## ASSIGNED TASK
Copy out the lines of the records below, and only those lines, from the one with "ATOM 203 C CA" through the one with "ATOM 222 O O", exactly as they appear.
BEGIN DATA FOR PROCESSING
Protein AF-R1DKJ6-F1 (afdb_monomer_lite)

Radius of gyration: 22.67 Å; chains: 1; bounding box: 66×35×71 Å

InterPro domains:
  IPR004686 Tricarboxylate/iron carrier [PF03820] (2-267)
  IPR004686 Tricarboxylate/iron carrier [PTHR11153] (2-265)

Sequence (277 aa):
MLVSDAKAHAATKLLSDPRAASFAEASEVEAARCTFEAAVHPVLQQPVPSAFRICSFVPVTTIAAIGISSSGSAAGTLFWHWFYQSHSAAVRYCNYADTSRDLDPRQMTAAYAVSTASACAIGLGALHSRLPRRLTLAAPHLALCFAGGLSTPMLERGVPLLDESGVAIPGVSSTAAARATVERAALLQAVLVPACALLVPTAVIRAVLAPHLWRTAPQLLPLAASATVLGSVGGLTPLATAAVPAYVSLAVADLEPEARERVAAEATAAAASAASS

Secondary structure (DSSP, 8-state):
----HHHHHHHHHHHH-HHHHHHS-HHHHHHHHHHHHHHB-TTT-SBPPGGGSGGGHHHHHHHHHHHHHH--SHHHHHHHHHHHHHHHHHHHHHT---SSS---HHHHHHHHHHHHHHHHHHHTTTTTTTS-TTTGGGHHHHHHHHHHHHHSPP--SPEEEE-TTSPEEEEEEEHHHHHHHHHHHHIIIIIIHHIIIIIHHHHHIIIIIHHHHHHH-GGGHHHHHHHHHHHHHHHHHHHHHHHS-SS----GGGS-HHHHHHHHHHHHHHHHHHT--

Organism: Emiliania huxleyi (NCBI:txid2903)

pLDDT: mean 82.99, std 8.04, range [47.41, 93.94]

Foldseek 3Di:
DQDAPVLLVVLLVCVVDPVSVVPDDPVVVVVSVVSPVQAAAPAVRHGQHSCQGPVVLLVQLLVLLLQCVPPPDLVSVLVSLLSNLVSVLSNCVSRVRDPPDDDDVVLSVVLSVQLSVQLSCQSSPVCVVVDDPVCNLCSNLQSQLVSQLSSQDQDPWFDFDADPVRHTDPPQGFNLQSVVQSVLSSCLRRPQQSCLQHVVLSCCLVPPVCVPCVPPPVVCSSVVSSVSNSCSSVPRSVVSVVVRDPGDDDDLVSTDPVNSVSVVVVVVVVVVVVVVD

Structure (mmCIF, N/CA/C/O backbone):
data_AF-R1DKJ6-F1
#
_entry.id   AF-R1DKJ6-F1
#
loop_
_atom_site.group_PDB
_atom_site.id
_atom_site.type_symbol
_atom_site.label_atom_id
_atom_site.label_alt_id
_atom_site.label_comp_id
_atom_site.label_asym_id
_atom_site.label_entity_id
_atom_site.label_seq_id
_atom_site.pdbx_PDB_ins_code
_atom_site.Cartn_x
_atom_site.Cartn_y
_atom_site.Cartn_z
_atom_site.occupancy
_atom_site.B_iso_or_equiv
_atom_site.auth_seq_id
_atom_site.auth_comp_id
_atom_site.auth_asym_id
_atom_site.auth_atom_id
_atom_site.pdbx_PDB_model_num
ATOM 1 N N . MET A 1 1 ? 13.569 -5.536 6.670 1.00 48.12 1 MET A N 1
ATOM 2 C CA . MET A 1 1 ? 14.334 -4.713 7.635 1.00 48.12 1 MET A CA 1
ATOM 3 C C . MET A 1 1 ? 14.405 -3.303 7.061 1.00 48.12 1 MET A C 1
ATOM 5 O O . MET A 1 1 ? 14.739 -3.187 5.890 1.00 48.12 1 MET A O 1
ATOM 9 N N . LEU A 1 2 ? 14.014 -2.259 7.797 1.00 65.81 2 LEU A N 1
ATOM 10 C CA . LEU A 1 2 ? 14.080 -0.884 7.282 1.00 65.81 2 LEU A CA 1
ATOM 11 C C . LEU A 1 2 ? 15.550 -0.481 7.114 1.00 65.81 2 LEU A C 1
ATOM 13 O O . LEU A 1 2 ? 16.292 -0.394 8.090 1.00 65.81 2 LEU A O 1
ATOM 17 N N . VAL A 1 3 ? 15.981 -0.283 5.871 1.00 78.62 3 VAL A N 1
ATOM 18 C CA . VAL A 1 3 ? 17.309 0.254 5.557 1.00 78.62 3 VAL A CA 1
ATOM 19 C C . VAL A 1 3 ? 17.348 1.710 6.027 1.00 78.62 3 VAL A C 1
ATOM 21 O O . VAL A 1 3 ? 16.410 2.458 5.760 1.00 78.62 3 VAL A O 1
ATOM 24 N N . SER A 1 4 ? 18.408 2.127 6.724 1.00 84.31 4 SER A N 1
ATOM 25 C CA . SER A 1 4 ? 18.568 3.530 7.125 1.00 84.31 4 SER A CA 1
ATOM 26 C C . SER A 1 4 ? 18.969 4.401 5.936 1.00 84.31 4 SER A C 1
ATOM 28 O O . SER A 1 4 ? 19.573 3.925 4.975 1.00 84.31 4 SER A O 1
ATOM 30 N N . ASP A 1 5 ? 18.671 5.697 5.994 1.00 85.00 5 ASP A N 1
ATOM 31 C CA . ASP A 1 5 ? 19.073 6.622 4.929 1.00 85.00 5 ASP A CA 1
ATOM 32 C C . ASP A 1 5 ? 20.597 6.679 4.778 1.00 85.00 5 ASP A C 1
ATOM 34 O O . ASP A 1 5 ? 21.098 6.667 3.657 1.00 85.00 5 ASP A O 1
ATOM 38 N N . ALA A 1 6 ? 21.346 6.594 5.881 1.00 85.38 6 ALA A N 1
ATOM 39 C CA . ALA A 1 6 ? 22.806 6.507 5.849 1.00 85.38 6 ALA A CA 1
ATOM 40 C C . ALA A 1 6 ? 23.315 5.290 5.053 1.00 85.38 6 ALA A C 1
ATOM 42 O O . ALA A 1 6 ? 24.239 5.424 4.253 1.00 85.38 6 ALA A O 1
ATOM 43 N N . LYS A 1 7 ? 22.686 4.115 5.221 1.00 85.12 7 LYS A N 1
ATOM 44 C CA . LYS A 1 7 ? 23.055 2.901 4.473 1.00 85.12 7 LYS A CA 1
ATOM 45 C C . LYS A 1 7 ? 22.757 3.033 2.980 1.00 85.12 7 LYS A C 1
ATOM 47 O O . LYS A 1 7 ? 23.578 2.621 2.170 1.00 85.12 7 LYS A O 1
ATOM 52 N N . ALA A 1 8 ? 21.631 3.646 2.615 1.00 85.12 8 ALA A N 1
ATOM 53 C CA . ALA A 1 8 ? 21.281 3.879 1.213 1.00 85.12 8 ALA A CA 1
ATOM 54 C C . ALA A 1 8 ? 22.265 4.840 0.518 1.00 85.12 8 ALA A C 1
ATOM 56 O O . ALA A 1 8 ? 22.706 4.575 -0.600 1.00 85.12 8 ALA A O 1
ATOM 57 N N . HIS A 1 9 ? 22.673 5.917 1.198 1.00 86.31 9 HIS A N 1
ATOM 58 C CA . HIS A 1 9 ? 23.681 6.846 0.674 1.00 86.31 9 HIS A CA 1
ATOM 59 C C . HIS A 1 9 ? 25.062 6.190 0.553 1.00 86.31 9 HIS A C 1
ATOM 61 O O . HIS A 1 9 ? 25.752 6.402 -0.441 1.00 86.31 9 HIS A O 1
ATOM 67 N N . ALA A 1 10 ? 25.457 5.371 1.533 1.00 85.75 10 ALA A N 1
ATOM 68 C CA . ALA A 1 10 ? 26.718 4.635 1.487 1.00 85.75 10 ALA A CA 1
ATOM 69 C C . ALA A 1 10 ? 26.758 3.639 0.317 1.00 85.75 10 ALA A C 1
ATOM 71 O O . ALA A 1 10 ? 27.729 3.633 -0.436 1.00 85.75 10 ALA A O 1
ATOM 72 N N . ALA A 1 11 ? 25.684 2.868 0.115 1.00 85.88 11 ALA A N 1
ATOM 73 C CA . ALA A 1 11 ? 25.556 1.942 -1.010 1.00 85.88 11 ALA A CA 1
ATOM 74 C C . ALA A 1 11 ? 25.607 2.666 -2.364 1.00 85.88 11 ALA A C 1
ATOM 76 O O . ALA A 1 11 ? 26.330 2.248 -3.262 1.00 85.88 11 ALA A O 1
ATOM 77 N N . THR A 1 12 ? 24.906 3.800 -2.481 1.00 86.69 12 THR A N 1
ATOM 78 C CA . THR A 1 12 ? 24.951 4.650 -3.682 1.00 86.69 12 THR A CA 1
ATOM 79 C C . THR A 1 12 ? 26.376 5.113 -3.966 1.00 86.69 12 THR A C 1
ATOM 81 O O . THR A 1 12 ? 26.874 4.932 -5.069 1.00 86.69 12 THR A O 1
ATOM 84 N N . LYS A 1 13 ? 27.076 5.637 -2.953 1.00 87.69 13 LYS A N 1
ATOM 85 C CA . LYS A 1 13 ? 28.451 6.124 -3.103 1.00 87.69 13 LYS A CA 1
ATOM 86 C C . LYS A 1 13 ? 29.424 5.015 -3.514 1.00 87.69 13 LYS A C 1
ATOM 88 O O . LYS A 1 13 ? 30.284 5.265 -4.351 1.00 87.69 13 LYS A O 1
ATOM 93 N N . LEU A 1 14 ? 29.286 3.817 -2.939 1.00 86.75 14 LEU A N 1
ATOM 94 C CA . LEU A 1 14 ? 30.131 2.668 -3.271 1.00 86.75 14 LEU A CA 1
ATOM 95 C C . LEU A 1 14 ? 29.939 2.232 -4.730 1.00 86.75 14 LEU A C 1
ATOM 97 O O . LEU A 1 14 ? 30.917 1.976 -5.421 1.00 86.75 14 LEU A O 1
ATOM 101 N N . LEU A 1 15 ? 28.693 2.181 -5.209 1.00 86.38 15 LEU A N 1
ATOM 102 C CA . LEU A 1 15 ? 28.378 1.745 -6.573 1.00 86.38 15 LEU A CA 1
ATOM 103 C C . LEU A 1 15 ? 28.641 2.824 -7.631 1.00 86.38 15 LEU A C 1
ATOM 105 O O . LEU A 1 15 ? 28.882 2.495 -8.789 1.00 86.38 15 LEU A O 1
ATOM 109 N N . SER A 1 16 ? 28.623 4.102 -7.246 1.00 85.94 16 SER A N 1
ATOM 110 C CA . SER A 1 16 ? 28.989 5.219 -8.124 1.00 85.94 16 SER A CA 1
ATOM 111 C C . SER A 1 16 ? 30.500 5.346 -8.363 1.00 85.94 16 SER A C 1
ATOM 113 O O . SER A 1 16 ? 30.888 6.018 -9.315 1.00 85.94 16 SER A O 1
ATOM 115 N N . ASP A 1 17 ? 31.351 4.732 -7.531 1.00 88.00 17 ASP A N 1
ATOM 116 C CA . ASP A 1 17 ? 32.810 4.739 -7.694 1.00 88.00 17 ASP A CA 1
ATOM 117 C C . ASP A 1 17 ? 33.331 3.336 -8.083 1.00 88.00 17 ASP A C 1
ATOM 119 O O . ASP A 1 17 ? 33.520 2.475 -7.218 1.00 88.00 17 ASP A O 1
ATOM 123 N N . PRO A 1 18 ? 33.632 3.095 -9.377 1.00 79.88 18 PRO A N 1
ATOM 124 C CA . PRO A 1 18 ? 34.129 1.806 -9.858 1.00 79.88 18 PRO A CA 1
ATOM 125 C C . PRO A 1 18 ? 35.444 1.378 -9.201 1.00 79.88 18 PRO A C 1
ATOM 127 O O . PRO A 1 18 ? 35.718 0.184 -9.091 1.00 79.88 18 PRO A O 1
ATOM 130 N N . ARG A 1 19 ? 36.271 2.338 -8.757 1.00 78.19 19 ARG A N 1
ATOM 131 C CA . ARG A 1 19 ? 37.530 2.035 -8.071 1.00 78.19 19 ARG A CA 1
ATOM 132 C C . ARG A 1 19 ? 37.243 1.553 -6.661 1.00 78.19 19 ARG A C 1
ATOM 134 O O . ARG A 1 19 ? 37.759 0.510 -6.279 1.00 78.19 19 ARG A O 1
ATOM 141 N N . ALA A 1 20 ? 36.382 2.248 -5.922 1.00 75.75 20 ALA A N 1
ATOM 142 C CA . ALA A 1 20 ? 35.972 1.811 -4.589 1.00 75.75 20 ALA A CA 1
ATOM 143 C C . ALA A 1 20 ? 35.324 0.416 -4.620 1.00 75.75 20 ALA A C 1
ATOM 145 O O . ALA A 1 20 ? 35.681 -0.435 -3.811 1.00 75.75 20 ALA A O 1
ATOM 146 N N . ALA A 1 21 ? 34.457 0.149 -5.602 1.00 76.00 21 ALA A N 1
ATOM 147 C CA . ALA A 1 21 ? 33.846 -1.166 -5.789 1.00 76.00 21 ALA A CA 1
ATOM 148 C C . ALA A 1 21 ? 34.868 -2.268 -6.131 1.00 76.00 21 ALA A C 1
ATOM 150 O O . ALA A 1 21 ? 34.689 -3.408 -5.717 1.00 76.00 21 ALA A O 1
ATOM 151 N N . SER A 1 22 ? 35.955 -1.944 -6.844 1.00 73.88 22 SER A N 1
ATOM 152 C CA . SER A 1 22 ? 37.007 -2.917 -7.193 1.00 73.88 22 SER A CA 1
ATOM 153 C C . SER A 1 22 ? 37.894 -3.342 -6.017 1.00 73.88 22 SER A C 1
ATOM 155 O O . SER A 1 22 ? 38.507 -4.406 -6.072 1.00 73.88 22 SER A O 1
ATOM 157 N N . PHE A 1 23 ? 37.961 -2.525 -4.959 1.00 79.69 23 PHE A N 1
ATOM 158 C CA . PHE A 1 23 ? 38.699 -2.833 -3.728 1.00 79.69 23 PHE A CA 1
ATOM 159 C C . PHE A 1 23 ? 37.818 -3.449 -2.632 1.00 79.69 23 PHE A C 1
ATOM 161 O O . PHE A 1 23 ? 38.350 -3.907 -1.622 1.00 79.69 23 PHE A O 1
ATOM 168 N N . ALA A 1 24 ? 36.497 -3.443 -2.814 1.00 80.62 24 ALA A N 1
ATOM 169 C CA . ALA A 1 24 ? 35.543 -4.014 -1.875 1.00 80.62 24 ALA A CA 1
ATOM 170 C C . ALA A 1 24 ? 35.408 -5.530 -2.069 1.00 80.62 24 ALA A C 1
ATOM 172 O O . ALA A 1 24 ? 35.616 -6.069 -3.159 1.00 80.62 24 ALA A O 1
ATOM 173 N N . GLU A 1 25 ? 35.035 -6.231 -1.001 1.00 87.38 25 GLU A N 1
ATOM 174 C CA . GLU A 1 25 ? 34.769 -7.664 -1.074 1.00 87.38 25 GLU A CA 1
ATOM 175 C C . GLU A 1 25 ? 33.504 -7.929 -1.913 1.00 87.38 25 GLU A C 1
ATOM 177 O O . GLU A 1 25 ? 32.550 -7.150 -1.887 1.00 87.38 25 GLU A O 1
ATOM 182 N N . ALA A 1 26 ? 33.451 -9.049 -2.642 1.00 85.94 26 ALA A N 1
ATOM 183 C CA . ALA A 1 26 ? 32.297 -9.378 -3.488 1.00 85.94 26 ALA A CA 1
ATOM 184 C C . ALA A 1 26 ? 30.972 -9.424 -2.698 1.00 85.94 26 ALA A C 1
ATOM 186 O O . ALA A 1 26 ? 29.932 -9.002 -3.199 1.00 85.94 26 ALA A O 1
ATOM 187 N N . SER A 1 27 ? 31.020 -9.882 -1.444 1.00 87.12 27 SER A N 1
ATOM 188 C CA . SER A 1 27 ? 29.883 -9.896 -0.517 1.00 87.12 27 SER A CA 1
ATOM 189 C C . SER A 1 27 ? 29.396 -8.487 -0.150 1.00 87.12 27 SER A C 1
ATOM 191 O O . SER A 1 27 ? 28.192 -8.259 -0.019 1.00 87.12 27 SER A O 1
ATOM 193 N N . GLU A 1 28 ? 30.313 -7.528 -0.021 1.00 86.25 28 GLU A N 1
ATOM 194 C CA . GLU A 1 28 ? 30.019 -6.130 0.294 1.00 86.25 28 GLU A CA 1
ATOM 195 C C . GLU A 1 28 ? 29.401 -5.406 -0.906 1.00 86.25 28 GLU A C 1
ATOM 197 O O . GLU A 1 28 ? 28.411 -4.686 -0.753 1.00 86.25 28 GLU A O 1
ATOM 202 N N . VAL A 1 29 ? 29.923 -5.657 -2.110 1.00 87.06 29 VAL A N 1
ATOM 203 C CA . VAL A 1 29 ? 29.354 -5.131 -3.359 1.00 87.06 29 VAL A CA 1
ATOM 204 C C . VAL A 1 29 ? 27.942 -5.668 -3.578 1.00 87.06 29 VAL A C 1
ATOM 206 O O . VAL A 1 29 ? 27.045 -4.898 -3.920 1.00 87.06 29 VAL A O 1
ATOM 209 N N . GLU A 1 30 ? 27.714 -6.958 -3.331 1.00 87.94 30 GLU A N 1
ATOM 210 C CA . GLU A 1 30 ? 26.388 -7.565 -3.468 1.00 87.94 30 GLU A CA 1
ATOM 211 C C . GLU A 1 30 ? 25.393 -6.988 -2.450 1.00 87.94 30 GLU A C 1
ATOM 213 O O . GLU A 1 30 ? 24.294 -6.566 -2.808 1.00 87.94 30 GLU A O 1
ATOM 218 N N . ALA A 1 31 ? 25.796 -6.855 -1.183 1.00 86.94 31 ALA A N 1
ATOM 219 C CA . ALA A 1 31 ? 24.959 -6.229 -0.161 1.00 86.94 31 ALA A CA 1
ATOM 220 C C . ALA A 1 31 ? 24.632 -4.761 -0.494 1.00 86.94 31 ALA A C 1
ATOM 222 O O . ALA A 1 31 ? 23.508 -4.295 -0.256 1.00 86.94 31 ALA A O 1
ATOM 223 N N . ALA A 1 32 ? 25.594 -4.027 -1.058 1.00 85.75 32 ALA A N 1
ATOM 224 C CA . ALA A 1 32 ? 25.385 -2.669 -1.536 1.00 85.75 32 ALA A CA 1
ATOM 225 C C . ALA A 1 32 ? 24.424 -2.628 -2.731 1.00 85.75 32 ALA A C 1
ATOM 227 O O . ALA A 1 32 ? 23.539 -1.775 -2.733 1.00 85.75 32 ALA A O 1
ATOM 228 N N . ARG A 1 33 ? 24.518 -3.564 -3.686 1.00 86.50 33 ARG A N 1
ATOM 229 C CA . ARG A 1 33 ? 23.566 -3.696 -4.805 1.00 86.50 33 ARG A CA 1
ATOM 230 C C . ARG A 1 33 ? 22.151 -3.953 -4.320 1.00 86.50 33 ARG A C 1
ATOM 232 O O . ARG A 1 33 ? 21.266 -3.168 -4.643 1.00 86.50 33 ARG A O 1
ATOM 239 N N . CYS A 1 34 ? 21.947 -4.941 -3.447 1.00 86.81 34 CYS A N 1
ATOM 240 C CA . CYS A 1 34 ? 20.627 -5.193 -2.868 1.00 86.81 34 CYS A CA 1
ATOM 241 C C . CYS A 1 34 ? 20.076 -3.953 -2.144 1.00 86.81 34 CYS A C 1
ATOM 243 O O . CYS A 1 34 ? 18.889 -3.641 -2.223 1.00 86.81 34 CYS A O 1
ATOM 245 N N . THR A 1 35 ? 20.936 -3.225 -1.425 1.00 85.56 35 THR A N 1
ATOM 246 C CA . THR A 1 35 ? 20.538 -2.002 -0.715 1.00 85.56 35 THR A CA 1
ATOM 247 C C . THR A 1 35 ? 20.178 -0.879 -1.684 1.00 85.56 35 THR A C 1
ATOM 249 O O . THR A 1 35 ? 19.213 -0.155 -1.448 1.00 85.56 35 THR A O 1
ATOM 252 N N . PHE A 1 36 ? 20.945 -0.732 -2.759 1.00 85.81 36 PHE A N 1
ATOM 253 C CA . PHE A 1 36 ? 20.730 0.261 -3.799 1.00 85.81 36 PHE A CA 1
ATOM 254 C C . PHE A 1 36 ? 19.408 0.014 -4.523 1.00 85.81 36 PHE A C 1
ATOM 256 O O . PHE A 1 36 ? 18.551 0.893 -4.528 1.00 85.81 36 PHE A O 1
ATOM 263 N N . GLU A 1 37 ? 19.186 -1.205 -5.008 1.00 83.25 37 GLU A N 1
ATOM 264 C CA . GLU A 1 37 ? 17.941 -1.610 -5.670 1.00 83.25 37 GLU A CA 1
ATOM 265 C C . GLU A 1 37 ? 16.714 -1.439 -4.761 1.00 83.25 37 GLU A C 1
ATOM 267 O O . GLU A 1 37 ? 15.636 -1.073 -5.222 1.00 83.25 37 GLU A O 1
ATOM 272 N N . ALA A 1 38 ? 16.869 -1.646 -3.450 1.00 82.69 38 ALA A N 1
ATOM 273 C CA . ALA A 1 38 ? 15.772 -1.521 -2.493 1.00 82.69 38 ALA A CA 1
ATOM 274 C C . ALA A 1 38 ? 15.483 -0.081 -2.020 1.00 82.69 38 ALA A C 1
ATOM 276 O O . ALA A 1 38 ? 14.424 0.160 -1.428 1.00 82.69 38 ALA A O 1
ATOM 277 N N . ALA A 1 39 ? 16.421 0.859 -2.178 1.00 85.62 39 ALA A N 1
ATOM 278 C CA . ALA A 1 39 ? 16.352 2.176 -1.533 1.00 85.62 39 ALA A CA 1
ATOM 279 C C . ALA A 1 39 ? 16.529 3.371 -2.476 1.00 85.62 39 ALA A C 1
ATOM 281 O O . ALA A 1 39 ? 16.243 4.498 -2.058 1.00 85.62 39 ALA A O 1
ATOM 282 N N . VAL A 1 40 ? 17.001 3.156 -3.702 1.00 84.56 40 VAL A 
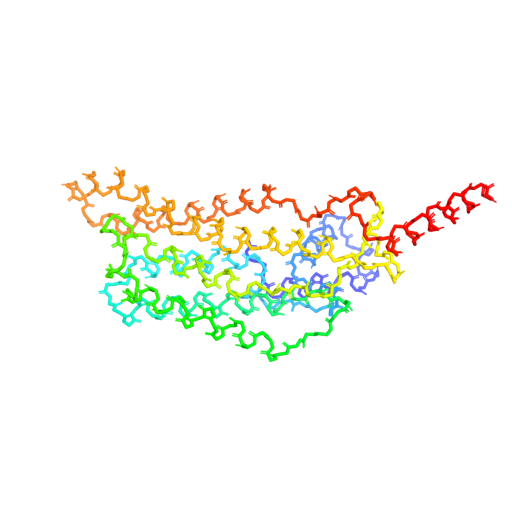N 1
ATOM 283 C CA . VAL A 1 40 ? 17.294 4.211 -4.676 1.00 84.56 40 VAL A CA 1
ATOM 284 C C . VAL A 1 40 ? 16.231 4.233 -5.762 1.00 84.56 40 VAL A C 1
ATOM 286 O O . VAL A 1 40 ? 15.784 3.203 -6.256 1.00 84.56 40 VAL A O 1
ATOM 289 N N . HIS A 1 41 ? 15.809 5.439 -6.126 1.00 83.31 41 HIS A N 1
ATOM 290 C CA . HIS A 1 41 ? 14.841 5.639 -7.185 1.00 83.31 41 HIS A CA 1
ATOM 291 C C . HIS A 1 41 ? 15.466 5.313 -8.554 1.00 83.31 41 HIS A C 1
ATOM 293 O O . HIS A 1 41 ? 16.475 5.929 -8.905 1.00 83.31 41 HIS A O 1
ATOM 299 N N . PRO A 1 42 ? 14.863 4.440 -9.381 1.00 77.94 42 PRO A N 1
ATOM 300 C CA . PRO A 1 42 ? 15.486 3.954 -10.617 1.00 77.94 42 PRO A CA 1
END DATA FOR PROCESSING
## ANSWER SPACE
ATOM 203 C CA . VAL A 1 29 ? 29.354 -5.131 -3.359 1.00 87.06 29 VAL A CA 1
ATOM 204 C C . VAL A 1 29 ? 27.942 -5.668 -3.578 1.00 87.06 29 VAL A C 1
ATOM 206 O O . VAL A 1 29 ? 27.045 -4.898 -3.920 1.00 87.06 29 VAL A O 1
ATOM 209 N N . GLU A 1 30 ? 27.714 -6.958 -3.331 1.00 87.94 30 GLU A N 1
ATOM 210 C CA . GLU A 1 30 ? 26.388 -7.565 -3.468 1.00 87.94 30 GLU A CA 1
ATOM 211 C C . GLU A 1 30 ? 25.393 -6.988 -2.450 1.00 87.94 30 GLU A C 1
ATOM 213 O O . GLU A 1 30 ? 24.294 -6.566 -2.808 1.00 87.94 30 GLU A O 1
ATOM 218 N N . ALA A 1 31 ? 25.796 -6.855 -1.183 1.00 86.94 31 ALA A N 1
ATOM 219 C CA . ALA A 1 31 ? 24.959 -6.229 -0.161 1.00 86.94 31 ALA A CA 1
ATOM 220 C C . ALA A 1 31 ? 24.632 -4.761 -0.494 1.00 86.94 31 ALA A C 1
ATOM 222 O O . ALA A 1 31 ? 23.508 -4.295 -0.256 1.00 86.94 31 ALA A O 1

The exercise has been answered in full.